The natural privilege of unfallen gods,

Recalling still its old lost sovereignty.

Amidst earth's mist and fog and mud and stone

It still remembers its exalted sphere

And the high city of its splendid birth.

 

pp. 331-32

Alien now seemed that dim far universe,

Self and eternity alone were true.

Then memory climbed to him from the striving planes

Bringing a cry from once-loved cherished things,

And to the cry as to its own lost call

A ray replied from the occult Supreme.

For even there the boundless Oneness dwells.

To its own sight unrecognisable,

It lived still sunk in its own tenebrous seas,

Upholding the world's inconscient unity

Hidden in Matter's insentient multitude.

This seed-self sown in the Indeterminate

Forfeits its glory of divinity,

Concealing the omnipotence of its Force,

Concealing the omniscience of its Soul;

An agent of its own transcendent Will,

It merges knowledge in the inconscient deep;

Accepting error, sorrow, death and pain,

It pays the ransom of the ignorant Night,

Redeeming by its substance Nature's fall.

Himself he knew and why his soul had gone

Into earth's passionate obscurity

To share the labour of an errant Power

Which by division hopes to find the One.

Two beings he was, one wide and free above,

One struggling, bound, intense, its portion here.

A tie between them still could bridge two worlds;

There was a dim response, a distant breath;

All had not ceased in the unbounded hush.

His heart lay somewhere conscious and alone

Far down below him like a lamp in night;

Abandoned it lay, alone, imperishable,

Immobile with excess of passionate will,

His living, sacrificed and offered heart

Absorbed in adoration mystical,

Turned to its far-off fount of light and love.

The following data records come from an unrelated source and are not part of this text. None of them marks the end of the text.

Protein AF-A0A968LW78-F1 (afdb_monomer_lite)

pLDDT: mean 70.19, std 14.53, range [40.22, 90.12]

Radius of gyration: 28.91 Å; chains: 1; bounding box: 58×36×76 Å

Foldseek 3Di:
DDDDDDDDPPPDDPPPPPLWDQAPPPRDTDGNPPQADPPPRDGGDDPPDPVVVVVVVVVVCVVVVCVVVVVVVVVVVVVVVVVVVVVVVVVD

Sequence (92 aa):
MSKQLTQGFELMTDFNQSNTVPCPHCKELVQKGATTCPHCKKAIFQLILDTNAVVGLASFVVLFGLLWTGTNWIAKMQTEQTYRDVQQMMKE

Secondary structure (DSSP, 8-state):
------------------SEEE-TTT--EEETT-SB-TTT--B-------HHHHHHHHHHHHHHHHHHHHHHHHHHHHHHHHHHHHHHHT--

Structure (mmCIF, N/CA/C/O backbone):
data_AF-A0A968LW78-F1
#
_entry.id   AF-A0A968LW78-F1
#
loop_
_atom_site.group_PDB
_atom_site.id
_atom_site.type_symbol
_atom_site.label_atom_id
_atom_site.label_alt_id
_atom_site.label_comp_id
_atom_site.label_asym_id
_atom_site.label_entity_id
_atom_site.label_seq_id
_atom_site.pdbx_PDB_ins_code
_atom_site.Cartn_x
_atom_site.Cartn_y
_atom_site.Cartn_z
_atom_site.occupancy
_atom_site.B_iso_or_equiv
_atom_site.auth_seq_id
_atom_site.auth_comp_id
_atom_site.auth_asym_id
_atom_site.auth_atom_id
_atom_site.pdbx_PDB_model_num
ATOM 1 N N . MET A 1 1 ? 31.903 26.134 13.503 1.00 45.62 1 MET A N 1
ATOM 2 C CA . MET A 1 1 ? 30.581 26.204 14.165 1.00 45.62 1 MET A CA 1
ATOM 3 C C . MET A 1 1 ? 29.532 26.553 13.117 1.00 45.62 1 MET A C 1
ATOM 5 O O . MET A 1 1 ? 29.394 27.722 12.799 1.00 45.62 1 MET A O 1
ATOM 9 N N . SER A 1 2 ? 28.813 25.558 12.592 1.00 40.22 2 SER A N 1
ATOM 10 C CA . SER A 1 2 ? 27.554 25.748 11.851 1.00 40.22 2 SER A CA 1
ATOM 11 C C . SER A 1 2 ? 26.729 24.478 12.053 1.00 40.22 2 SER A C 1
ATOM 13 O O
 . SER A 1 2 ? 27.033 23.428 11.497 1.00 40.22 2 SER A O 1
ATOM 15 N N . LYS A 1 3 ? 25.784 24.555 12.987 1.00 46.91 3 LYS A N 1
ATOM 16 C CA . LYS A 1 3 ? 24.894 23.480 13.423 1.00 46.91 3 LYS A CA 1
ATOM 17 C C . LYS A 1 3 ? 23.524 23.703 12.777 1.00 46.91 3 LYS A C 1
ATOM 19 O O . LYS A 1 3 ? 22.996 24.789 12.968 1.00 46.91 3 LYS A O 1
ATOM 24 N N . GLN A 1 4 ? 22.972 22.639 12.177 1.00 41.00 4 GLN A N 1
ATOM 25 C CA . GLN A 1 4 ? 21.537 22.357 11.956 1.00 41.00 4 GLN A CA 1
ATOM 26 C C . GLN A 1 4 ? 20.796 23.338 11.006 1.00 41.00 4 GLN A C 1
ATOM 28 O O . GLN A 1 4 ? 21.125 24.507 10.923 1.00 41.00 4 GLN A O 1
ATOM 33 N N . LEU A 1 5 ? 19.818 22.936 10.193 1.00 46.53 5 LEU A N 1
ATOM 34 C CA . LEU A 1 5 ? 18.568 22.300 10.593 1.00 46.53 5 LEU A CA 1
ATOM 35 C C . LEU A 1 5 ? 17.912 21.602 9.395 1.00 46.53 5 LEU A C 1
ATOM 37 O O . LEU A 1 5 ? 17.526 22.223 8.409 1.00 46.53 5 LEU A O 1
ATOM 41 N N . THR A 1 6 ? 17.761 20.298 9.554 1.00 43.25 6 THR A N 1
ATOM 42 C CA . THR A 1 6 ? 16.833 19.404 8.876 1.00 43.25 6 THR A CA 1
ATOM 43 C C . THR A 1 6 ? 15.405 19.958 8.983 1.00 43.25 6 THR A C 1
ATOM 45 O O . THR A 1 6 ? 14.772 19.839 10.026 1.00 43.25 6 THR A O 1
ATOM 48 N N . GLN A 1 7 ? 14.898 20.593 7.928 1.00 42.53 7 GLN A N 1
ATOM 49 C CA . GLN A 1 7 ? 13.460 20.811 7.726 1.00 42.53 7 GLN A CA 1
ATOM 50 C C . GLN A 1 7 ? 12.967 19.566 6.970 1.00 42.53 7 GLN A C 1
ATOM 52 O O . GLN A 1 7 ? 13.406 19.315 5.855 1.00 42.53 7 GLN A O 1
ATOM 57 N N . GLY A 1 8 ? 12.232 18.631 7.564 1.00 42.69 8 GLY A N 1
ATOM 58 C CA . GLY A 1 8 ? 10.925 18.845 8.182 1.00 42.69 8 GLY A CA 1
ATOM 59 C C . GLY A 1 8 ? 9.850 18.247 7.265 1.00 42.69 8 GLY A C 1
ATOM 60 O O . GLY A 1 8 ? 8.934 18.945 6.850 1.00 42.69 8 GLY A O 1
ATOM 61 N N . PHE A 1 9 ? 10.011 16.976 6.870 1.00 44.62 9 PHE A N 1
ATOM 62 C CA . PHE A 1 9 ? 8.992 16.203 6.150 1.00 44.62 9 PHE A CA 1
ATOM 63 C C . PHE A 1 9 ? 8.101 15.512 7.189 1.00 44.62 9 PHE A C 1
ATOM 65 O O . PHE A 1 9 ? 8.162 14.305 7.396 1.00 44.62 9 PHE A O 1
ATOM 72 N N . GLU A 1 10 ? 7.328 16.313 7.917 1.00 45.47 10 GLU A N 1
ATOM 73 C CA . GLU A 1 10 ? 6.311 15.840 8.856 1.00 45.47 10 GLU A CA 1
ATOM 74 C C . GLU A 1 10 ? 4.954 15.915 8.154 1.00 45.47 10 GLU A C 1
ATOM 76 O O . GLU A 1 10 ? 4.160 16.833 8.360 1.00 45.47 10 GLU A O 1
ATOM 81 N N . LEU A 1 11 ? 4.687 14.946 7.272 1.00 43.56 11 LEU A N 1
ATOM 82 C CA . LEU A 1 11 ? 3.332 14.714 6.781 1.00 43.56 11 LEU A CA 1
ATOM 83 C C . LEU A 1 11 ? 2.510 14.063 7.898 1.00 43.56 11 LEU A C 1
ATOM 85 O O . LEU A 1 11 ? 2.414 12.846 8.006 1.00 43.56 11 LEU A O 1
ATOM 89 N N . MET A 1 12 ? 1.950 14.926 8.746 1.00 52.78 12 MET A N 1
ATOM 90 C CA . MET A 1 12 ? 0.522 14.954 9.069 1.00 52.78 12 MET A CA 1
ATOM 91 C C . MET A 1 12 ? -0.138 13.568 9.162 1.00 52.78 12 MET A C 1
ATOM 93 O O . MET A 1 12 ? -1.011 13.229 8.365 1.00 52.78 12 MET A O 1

In the luminous stillness of its mute appeal

It looked up to the heights it could not see;

It yearned from the longing depths it could not leave.

 


Here is one from The Essays on the Gita, p. 20:

 

Such then is the divine Teacher of the Gita, the eternal Avatar, the Divine who has descended into the human consciousness, the Lord seated within the heart of all beings, He who guides from behind the veil all our thought and action and heart's seeking even as He directs from behind the veil of visible and sensible forms and forces and tendencies the great universal action of the world which He has manifested in His own being. All the strife of our upward endeavour and seeking finds its culmination and ceases in a satisfied fulfilment when we can rend the veil and get behind our apparent self to this real Self, can realise our whole being in this true Lord of our being, can give up our personality to and into this one real Person, merge our ever-dispersed and ever-converging mental activities into His plenary light, offer up our errant and struggling will and energies into His vast, luminous and undivided Will, at once renounce and satisfy all our dissipated outward-moving desires and emotions in the plenitude of His self-existent Bliss. This is the world-Teacher of whose eternal knowledge all other highest teaching is but the various reflection and partial word, this the Voice to which the hearing of our soul has to awaken.


Of course, the word “errant” does not occur in The Life Divine. Nor does the word “grace”.